**Action item:**
Since the listing below shows pictures, leave them out and write out exactly the lines from the line with "ATOM 200 N N" to the line with "M 222 N N .", both included, and no others.

**Input records:**
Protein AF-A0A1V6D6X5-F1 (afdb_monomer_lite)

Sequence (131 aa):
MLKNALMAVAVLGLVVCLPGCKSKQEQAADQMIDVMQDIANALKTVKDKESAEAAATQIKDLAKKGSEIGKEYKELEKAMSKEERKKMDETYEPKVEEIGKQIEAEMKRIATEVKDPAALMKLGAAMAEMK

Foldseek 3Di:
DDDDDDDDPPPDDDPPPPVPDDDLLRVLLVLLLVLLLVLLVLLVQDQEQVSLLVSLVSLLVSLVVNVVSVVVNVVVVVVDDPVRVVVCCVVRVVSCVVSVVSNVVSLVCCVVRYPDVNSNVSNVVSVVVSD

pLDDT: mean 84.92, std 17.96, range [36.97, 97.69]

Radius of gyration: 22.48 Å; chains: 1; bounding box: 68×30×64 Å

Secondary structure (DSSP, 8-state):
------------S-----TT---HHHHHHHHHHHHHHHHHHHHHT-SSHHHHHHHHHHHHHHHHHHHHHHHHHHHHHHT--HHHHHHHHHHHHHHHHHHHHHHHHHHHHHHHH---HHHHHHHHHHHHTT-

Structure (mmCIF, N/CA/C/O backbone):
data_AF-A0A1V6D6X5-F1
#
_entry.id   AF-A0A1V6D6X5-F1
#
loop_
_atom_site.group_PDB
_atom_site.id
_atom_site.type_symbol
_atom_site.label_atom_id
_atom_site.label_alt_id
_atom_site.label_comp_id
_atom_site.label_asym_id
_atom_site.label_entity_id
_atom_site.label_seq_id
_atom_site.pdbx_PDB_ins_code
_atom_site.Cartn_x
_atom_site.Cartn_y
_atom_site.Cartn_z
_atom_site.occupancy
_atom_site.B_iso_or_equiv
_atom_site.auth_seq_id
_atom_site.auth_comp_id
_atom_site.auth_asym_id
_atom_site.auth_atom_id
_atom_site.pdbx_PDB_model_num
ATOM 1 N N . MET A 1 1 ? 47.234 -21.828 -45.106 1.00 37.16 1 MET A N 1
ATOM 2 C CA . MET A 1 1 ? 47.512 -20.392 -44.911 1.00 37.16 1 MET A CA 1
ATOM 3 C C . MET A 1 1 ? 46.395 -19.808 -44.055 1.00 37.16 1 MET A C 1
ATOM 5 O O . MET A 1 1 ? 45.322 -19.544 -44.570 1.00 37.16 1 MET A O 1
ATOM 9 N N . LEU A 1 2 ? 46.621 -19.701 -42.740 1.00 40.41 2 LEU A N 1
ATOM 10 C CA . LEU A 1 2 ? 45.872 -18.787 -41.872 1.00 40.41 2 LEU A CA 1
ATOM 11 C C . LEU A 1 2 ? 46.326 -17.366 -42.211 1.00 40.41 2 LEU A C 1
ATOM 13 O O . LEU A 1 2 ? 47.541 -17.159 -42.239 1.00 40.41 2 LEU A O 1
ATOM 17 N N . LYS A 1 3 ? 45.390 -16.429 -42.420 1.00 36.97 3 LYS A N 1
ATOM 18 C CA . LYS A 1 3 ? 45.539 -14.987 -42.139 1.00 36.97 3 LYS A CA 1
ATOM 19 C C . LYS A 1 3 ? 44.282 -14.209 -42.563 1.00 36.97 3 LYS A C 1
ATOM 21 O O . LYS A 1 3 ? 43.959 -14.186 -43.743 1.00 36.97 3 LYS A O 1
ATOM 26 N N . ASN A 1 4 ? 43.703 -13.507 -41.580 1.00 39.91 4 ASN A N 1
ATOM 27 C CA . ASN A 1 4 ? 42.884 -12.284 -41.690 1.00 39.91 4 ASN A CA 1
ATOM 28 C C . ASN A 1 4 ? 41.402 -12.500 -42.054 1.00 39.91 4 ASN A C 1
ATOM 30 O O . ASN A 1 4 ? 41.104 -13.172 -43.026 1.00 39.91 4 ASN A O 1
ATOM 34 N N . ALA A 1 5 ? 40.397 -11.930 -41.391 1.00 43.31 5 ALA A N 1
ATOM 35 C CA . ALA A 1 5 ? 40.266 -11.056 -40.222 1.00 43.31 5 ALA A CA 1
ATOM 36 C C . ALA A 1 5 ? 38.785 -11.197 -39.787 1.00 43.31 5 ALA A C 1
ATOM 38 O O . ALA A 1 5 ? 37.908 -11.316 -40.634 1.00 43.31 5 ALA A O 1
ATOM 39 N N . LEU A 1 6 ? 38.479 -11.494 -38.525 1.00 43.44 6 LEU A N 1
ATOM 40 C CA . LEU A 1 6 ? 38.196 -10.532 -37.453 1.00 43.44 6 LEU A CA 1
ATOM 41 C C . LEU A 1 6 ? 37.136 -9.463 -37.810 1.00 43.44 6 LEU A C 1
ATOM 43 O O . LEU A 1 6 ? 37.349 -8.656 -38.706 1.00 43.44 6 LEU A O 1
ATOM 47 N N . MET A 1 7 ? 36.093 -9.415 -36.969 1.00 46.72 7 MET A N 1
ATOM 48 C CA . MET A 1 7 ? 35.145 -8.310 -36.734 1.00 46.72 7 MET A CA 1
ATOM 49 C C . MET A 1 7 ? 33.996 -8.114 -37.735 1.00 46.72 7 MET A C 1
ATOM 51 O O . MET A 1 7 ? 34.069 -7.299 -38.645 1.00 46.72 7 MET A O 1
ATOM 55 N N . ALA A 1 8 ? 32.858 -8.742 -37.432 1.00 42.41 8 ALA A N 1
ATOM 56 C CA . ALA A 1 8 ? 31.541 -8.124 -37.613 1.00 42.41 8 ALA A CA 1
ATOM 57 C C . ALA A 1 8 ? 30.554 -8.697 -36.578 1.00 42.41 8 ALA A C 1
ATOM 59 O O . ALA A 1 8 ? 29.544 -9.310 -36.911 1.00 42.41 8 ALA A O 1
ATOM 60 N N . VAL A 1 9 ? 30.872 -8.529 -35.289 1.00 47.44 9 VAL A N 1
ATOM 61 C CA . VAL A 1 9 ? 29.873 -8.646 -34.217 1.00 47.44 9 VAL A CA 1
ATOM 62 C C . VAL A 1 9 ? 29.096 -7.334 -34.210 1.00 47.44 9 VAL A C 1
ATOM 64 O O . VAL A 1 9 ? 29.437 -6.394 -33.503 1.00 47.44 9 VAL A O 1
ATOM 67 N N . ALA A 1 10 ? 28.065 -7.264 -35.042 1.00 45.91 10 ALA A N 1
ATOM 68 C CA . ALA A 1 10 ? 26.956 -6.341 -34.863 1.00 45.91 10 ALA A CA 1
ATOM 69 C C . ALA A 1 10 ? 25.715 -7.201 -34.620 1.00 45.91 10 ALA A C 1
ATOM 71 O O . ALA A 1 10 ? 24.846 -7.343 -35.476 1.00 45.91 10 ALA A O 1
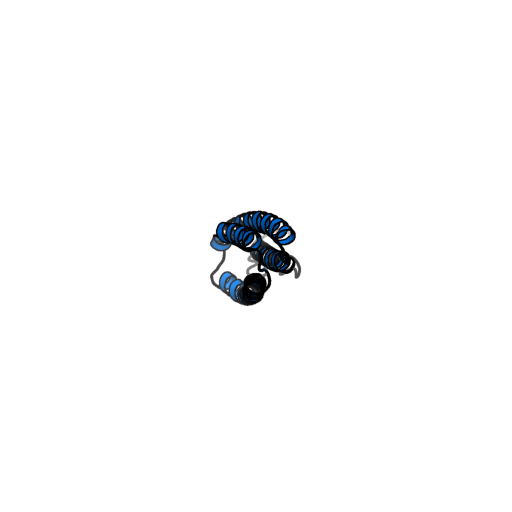ATOM 72 N N . VAL A 1 11 ? 25.685 -7.842 -33.445 1.00 45.53 11 VAL A N 1
ATOM 73 C CA . VAL A 1 11 ? 24.476 -8.461 -32.892 1.00 45.53 11 VAL A CA 1
ATOM 74 C C . VAL A 1 11 ? 23.557 -7.316 -32.477 1.00 45.53 11 VAL A C 1
ATOM 76 O O . VAL A 1 11 ? 23.514 -6.888 -31.328 1.00 45.53 11 VAL A O 1
ATOM 79 N N . LEU A 1 12 ? 22.879 -6.762 -33.474 1.00 49.84 12 LEU A N 1
ATOM 80 C CA . LEU A 1 12 ? 21.722 -5.904 -33.322 1.00 49.84 12 LEU A CA 1
ATOM 81 C C . LEU A 1 12 ? 20.514 -6.844 -33.270 1.00 49.84 12 LEU A C 1
ATOM 83 O O . LEU A 1 12 ? 20.208 -7.513 -34.253 1.00 49.84 12 LEU A O 1
ATOM 87 N N . GLY A 1 13 ? 19.850 -6.911 -32.117 1.00 48.31 13 GLY A N 1
ATOM 88 C CA . GLY A 1 
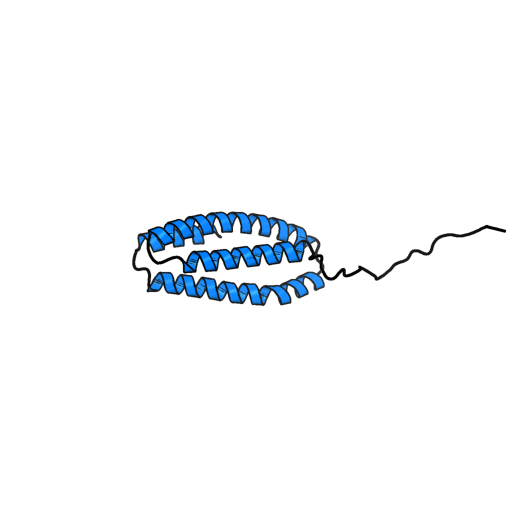13 ? 18.493 -7.455 -32.039 1.00 48.31 13 GLY A CA 1
ATOM 89 C C . GLY A 1 13 ? 18.346 -8.921 -31.634 1.00 48.31 13 GLY A C 1
ATOM 90 O O . GLY A 1 13 ? 17.581 -9.644 -32.260 1.00 48.31 13 GLY A O 1
ATOM 91 N N . LEU A 1 14 ? 18.982 -9.351 -30.543 1.00 45.53 14 LEU A N 1
ATOM 92 C CA . LEU A 1 14 ? 18.427 -10.462 -29.764 1.00 45.53 14 LEU A CA 1
ATOM 93 C C . LEU A 1 14 ? 18.728 -10.269 -28.275 1.00 45.53 14 LEU A C 1
ATOM 95 O O . LEU A 1 14 ? 19.598 -10.916 -27.695 1.00 45.53 14 LEU A O 1
ATOM 99 N N . VAL A 1 15 ? 17.983 -9.354 -27.646 1.00 52.56 15 VAL A N 1
ATOM 100 C CA . VAL A 1 15 ? 17.699 -9.487 -26.215 1.00 52.56 15 VAL A CA 1
ATOM 101 C C . VAL A 1 15 ? 16.956 -10.809 -26.087 1.00 52.56 15 VAL A C 1
ATOM 103 O O . VAL A 1 15 ? 15.800 -10.937 -26.481 1.00 52.56 15 VAL A O 1
ATOM 106 N N . VAL A 1 16 ? 17.681 -11.824 -25.637 1.00 45.62 16 VAL A N 1
ATOM 107 C CA . VAL A 1 16 ? 17.144 -13.129 -25.290 1.00 45.62 16 VAL A CA 1
ATOM 108 C C . VAL A 1 16 ? 16.119 -12.897 -24.181 1.00 45.62 16 VAL A C 1
ATOM 110 O O . VAL A 1 16 ? 16.478 -12.735 -23.018 1.00 45.62 16 VAL A O 1
ATOM 113 N N . CYS A 1 17 ? 14.836 -12.857 -24.541 1.00 43.69 17 CYS A N 1
ATOM 114 C CA . CYS A 1 17 ? 13.752 -13.110 -23.605 1.00 43.69 17 CYS A CA 1
ATOM 115 C C . CYS A 1 17 ? 13.908 -14.554 -23.125 1.00 43.69 17 CYS A C 1
ATOM 117 O O . CYS A 1 17 ? 13.378 -15.479 -23.737 1.00 43.69 17 CYS A O 1
ATOM 119 N N . LEU A 1 18 ? 14.656 -14.751 -22.040 1.00 44.41 18 LEU A N 1
ATOM 120 C CA . LEU A 1 18 ? 14.445 -15.905 -21.180 1.00 44.41 18 LEU A CA 1
ATOM 121 C C . LEU A 1 18 ? 13.045 -15.725 -20.572 1.00 44.41 18 LEU A C 1
ATOM 123 O O . LEU A 1 18 ? 12.845 -14.761 -19.826 1.00 44.41 18 LEU A O 1
ATOM 127 N N . PRO A 1 19 ? 12.063 -16.586 -20.888 1.00 45.12 19 PRO A N 1
ATOM 128 C CA . PRO A 1 19 ? 10.746 -16.524 -20.272 1.00 45.12 19 PRO A CA 1
ATOM 129 C C . PRO A 1 19 ? 10.896 -16.969 -18.814 1.00 45.12 19 PRO A C 1
ATOM 131 O O . PRO A 1 19 ? 10.827 -18.154 -18.506 1.00 45.12 19 PRO A O 1
ATOM 134 N N . GLY A 1 20 ? 11.205 -16.035 -17.915 1.00 53.75 20 GLY A N 1
ATOM 135 C CA . GLY A 1 20 ? 11.351 -16.358 -16.494 1.00 53.75 20 GLY A CA 1
ATOM 136 C C . GLY A 1 20 ? 12.081 -15.333 -15.634 1.00 53.75 20 GLY A C 1
ATOM 137 O O . GLY A 1 20 ? 11.862 -15.320 -14.426 1.00 53.75 20 GLY A O 1
ATOM 138 N N . CYS A 1 21 ? 12.896 -14.443 -16.206 1.00 55.16 21 CYS A N 1
ATOM 139 C CA . CYS A 1 21 ? 13.490 -13.347 -15.437 1.00 55.16 21 CYS A CA 1
ATOM 140 C C . CYS A 1 21 ? 12.652 -12.084 -15.620 1.00 55.16 21 CYS A C 1
ATOM 142 O O . CYS A 1 21 ? 12.795 -11.389 -16.622 1.00 55.16 21 CYS A O 1
ATOM 144 N N . LYS A 1 22 ? 11.784 -11.797 -14.643 1.00 74.88 22 LYS A N 1
ATOM 145 C CA . LYS A 1 22 ? 11.149 -10.479 -14.528 1.00 74.88 22 LYS A CA 1
ATOM 146 C C . LYS A 1 22 ? 12.233 -9.405 -14.441 1.00 74.88 22 LYS A C 1
ATOM 148 O O . LYS A 1 22 ? 13.256 -9.603 -13.779 1.00 74.88 22 LYS A O 1
ATOM 153 N N . SER A 1 23 ? 12.009 -8.282 -15.110 1.00 86.31 23 SER A N 1
ATOM 154 C CA . SER A 1 23 ? 12.841 -7.090 -14.952 1.00 86.31 23 SER A CA 1
ATOM 155 C C . SER A 1 23 ? 12.751 -6.559 -13.515 1.00 86.31 23 SER A C 1
ATOM 157 O O . SER A 1 23 ? 11.817 -6.875 -12.775 1.00 86.31 23 SER A O 1
ATOM 159 N N . LYS A 1 24 ? 13.716 -5.731 -13.096 1.00 89.19 24 LYS A N 1
ATOM 160 C CA . LYS A 1 24 ? 13.664 -5.095 -11.766 1.00 89.19 24 LYS A CA 1
ATOM 161 C C . LYS A 1 24 ? 12.422 -4.211 -11.616 1.00 89.19 24 LYS A C 1
ATOM 163 O O . LYS A 1 24 ? 11.856 -4.124 -10.536 1.00 89.19 24 LYS A O 1
ATOM 168 N N . GLN A 1 25 ? 11.984 -3.602 -12.714 1.00 88.56 25 GLN A N 1
ATOM 169 C CA . GLN A 1 25 ? 10.787 -2.777 -12.816 1.00 88.56 25 GLN A CA 1
ATOM 170 C C . GLN A 1 25 ? 9.518 -3.595 -12.562 1.00 88.56 25 GLN A C 1
ATOM 172 O O . GLN A 1 25 ? 8.711 -3.225 -11.716 1.00 88.56 25 GLN A O 1
ATOM 177 N N . GLU A 1 26 ? 9.368 -4.726 -13.257 1.00 90.06 26 GLU A N 1
ATOM 178 C CA . GLU A 1 26 ? 8.241 -5.647 -13.062 1.00 90.06 26 GLU A CA 1
ATOM 179 C C . GLU A 1 26 ? 8.254 -6.252 -11.656 1.00 90.06 26 GLU A C 1
ATOM 181 O O . GLU A 1 26 ? 7.208 -6.361 -11.026 1.00 90.06 26 GLU A O 1
ATOM 186 N N . GLN A 1 27 ? 9.433 -6.589 -11.125 1.00 93.25 27 GLN A N 1
ATOM 187 C CA . GLN A 1 27 ? 9.561 -7.081 -9.755 1.00 93.25 27 GLN A CA 1
ATOM 188 C C . GLN A 1 27 ? 9.121 -6.030 -8.728 1.00 93.25 27 GLN A C 1
ATOM 190 O O . GLN A 1 27 ? 8.327 -6.353 -7.850 1.00 93.25 27 GLN A O 1
ATOM 195 N N . ALA A 1 28 ? 9.579 -4.782 -8.850 1.00 93.44 28 ALA A N 1
ATOM 196 C CA . ALA A 1 28 ? 9.163 -3.699 -7.961 1.00 93.44 28 ALA A CA 1
ATOM 197 C C . ALA A 1 28 ? 7.655 -3.403 -8.084 1.00 93.44 28 ALA A C 1
ATOM 199 O O . ALA A 1 28 ? 6.982 -3.181 -7.076 1.00 93.44 28 ALA A O 1
ATOM 200 N N . ALA A 1 29 ? 7.100 -3.453 -9.299 1.00 92.62 29 ALA A N 1
ATOM 201 C CA . ALA A 1 29 ? 5.666 -3.292 -9.529 1.00 92.62 29 ALA A CA 1
ATOM 202 C C . ALA A 1 29 ? 4.848 -4.424 -8.884 1.00 92.62 29 ALA A C 1
ATOM 204 O O . ALA A 1 29 ? 3.882 -4.151 -8.176 1.00 92.62 29 ALA A O 1
ATOM 205 N N . ASP A 1 30 ? 5.258 -5.684 -9.056 1.00 94.50 30 ASP A N 1
ATOM 206 C CA . ASP A 1 30 ? 4.615 -6.830 -8.404 1.00 94.50 30 ASP A CA 1
ATOM 207 C C . ASP A 1 30 ? 4.690 -6.728 -6.877 1.00 94.50 30 ASP A C 1
ATOM 209 O O . ASP A 1 30 ? 3.688 -6.925 -6.199 1.00 94.50 30 ASP A O 1
ATOM 213 N N . GLN A 1 31 ? 5.844 -6.350 -6.323 1.00 95.62 31 GLN A N 1
ATOM 214 C CA . GLN A 1 31 ? 5.986 -6.167 -4.878 1.00 95.62 31 GLN A CA 1
ATOM 215 C C . GLN A 1 31 ? 5.073 -5.058 -4.344 1.00 95.62 31 GLN A C 1
ATOM 217 O O . GLN A 1 31 ? 4.564 -5.165 -3.229 1.00 95.62 31 GLN A O 1
ATO
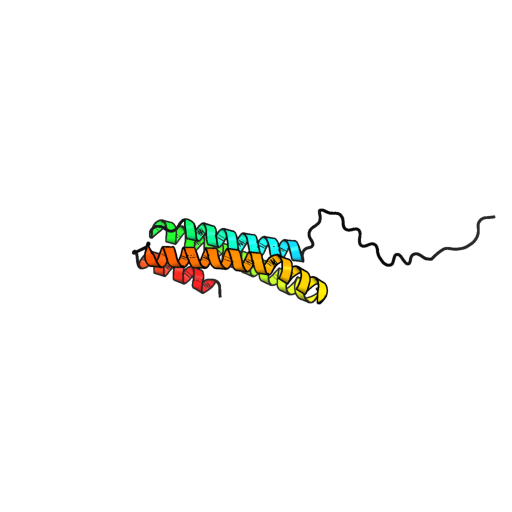M 222 N N . MET A 1 32 ? 4.854 -3.994 -5.120 1.00 94.88 32 MET A N 1
ATOM 223 C CA . MET A 1 32 ? 3.908 -2.943 -4.753 1.00 94.88 32 MET A CA 1
ATOM 224 C C . MET A 1 32 ? 2.456 -3.447 -4.790 1.00 94.88 32 MET A C 1
ATOM 226 O O . MET A 1 32 ? 1.672 -3.123 -3.897 1.00 94.88 32 MET A O 1
ATOM 230 N N . ILE A 1 33 ? 2.102 -4.261 -5.788 1.00 96.31 33 ILE A N 1
ATOM 231 C CA . ILE A 1 33 ? 0.803 -4.946 -5.858 1.00 96.31 33 ILE A CA 1
ATOM 232 C C . ILE A 1 33 ? 0.597 -5.843 -4.634 1.00 96.31 33 ILE A C 1
ATOM 234 O O . ILE A 1 33 ? -0.451 -5.755 -3.995 1.00 96.31 33 ILE A O 1
ATOM 238 N N . ASP A 1 34 ? 1.604 -6.631 -4.257 1.00 97.25 34 ASP A N 1
ATOM 239 C CA . ASP A 1 34 ? 1.553 -7.486 -3.069 1.00 97.25 34 ASP A CA 1
ATOM 240 C C . ASP A 1 34 ? 1.326 -6.657 -1.797 1.00 97.25 34 ASP A C 1
ATOM 242 O O . ASP A 1 34 ? 0.464 -6.991 -0.988 1.00 97.25 34 ASP A O 1
ATOM 246 N N . VAL A 1 35 ? 2.024 -5.523 -1.645 1.00 97.44 35 VAL A N 1
ATOM 247 C CA . VAL A 1 35 ? 1.814 -4.606 -0.510 1.00 97.44 35 VAL A CA 1
ATOM 248 C C . VAL A 1 35 ? 0.373 -4.093 -0.466 1.00 97.44 35 VAL A C 1
ATOM 250 O O . VAL A 1 35 ? -0.243 -4.103 0.599 1.00 97.44 35 VAL A O 1
ATOM 253 N N . MET A 1 36 ? -0.193 -3.663 -1.596 1.00 95.56 36 MET A N 1
ATOM 254 C CA . MET A 1 36 ? -1.587 -3.206 -1.635 1.00 95.56 36 MET A CA 1
ATOM 255 C C . MET A 1 36 ? -2.569 -4.336 -1.308 1.00 95.56 36 MET A C 1
ATOM 257 O O . MET A 1 36 ? -3.545 -4.124 -0.585 1.00 95.56 36 MET A O 1
ATOM 261 N N . GLN A 1 37 ? -2.305 -5.546 -1.800 1.00 97.69 37 GLN A N 1
ATOM 262 C CA . GLN A 1 37 ? -3.130 -6.714 -1.516 1.00 97.69 37 GLN A CA 1
ATOM 263 C C . GLN A 1 37 ? -3.074 -7.096 -0.032 1.00 97.69 37 GLN A C 1
ATOM 265 O O . GLN A 1 37 ? -4.109 -7.419 0.557 1.00 97.69 37 GLN A O 1
ATOM 270 N N . ASP A 1 38 ? -1.897 -7.009 0.588 1.00 97.56 38 ASP A N 1
ATOM 271 C CA . ASP A 1 38 ? -1.699 -7.244 2.017 1.00 97.56 38 ASP A CA 1
ATOM 272 C C . ASP A 1 38 ? -2.426 -6.198 2.868 1.00 97.56 38 ASP A C 1
ATOM 274 O O . ASP A 1 38 ? -3.026 -6.548 3.884 1.00 97.56 38 ASP A O 1
ATOM 278 N N . ILE A 1 39 ? -2.467 -4.935 2.431 1.00 96.31 39 ILE A N 1
ATOM 279 C CA . ILE A 1 39 ? -3.268 -3.889 3.086 1.00 96.31 39 ILE A CA 1
ATOM 280 C C . ILE A 1 39 ? -4.757 -4.230 3.010 1.00 96.31 39 ILE A C 1
ATOM 282 O O . ILE A 1 39 ? -5.443 -4.204 4.033 1.00 96.31 39 ILE A O 1
ATOM 286 N N . ALA A 1 40 ? -5.263 -4.609 1.832 1.00 96.44 40 ALA A N 1
ATOM 287 C CA . ALA A 1 40 ? -6.651 -5.046 1.686 1.00 96.44 40 ALA A CA 1
ATOM 288 C C . ALA A 1 40 ? -6.963 -6.240 2.605 1.00 96.44 40 ALA A C 1
ATOM 290 O O . ALA A 1 40 ? -8.017 -6.291 3.240 1.00 96.44 40 ALA A O 1
ATOM 291 N N . ASN A 1 41 ? -6.032 -7.188 2.725 1.00 97.38 41 ASN A N 1
ATOM 292 C CA . ASN A 1 41 ? -6.180 -8.347 3.599 1.00 97.38 41 ASN A CA 1
ATOM 293 C C . ASN A 1 41 ? -6.151 -7.973 5.085 1.00 97.38 41 ASN A C 1
ATOM 295 O O . ASN A 1 41 ? -6.965 -8.497 5.842 1.00 97.38 41 ASN A O 1
ATOM 299 N N . ALA A 1 42 ? -5.292 -7.042 5.503 1.00 97.06 42 ALA A N 1
ATOM 300 C CA . ALA A 1 42 ? -5.282 -6.524 6.869 1.00 97.06 42 ALA A CA 1
ATOM 301 C C . ALA A 1 42 ? -6.629 -5.871 7.218 1.00 97.06 42 ALA A C 1
ATOM 303 O O . ALA A 1 42 ? -7.213 -6.173 8.260 1.00 97.06 42 ALA A O 1
ATOM 304 N N . LEU A 1 43 ? -7.185 -5.059 6.313 1.00 96.25 43 LEU A N 1
ATOM 305 C CA . LEU A 1 43 ? -8.490 -4.413 6.496 1.00 96.25 43 LEU A CA 1
ATOM 306 C C . LEU A 1 43 ? -9.648 -5.420 6.627 1.00 96.25 43 LEU A C 1
ATOM 308 O O . LEU A 1 43 ? -10.524 -5.239 7.475 1.00 96.25 43 LEU A O 1
ATOM 312 N N . LYS A 1 44 ? -9.626 -6.534 5.882 1.00 96.44 44 LYS A N 1
ATOM 313 C CA . LYS A 1 44 ? -10.622 -7.620 6.023 1.00 96.44 44 LYS A CA 1
ATOM 314 C C . LYS A 1 44 ? -10.685 -8.205 7.436 1.00 96.44 44 LYS A C 1
ATOM 316 O O . LYS A 1 44 ? -11.730 -8.706 7.849 1.00 96.44 44 LYS A O 1
ATOM 321 N N . THR A 1 45 ? -9.581 -8.173 8.185 1.00 96.12 45 THR A N 1
ATOM 322 C CA . THR A 1 45 ? -9.535 -8.741 9.544 1.00 96.12 45 THR A CA 1
ATOM 323 C C . THR A 1 45 ? -10.251 -7.883 10.584 1.00 96.12 45 THR A C 1
ATOM 325 O O . THR A 1 45 ? -10.606 -8.387 11.649 1.00 96.12 45 THR A O 1
ATOM 328 N N . VAL A 1 46 ? -10.503 -6.610 10.275 1.00 96.19 46 VAL A N 1
ATOM 329 C CA . VAL A 1 46 ? -11.020 -5.629 11.228 1.00 96.19 46 VAL A CA 1
ATOM 330 C C . VAL A 1 46 ? -12.499 -5.871 11.514 1.00 96.19 46 VAL A C 1
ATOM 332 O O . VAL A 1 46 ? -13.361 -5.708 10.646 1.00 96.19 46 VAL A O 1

**Exercise response:**
ATOM 200 N N . ALA A 1 29 ? 7.100 -3.453 -9.299 1.00 92.62 29 ALA A N 1
ATOM 201 C CA . ALA A 1 29 ? 5.666 -3.292 -9.529 1.00 92.62 29 ALA A CA 1
ATOM 202 C C . ALA A 1 29 ? 4.848 -4.424 -8.884 1.00 92.62 29 ALA A C 1
ATOM 204 O O . ALA A 1 29 ? 3.882 -4.151 -8.176 1.00 92.62 29 ALA A O 1
ATOM 205 N N . ASP A 1 30 ? 5.258 -5.684 -9.056 1.00 94.50 30 ASP A N 1
ATOM 206 C CA . ASP A 1 30 ? 4.615 -6.830 -8.404 1.00 94.50 30 ASP A CA 1
ATOM 207 C C . ASP A 1 30 ? 4.690 -6.728 -6.877 1.00 94.50 30 ASP A C 1
ATOM 209 O O . ASP A 1 30 ? 3.688 -6.925 -6.199 1.00 94.50 30 ASP A O 1
ATOM 213 N N . GLN A 1 31 ? 5.844 -6.350 -6.323 1.00 95.62 31 GLN A N 1
ATOM 214 C CA . GLN A 1 31 ? 5.986 -6.167 -4.878 1.00 95.62 31 GLN A CA 1
ATOM 215 C C . GLN A 1 31 ? 5.073 -5.058 -4.344 1.00 95.62 31 GLN A C 1
ATOM 217 O O . GLN A 1 31 ? 4.564 -5.165 -3.229 1.00 95.62 31 GLN A O 1
ATO
M 222 N N . MET A 1 32 ? 4.854 -3.994 -5.120 1.00 94.88 32 MET A N 1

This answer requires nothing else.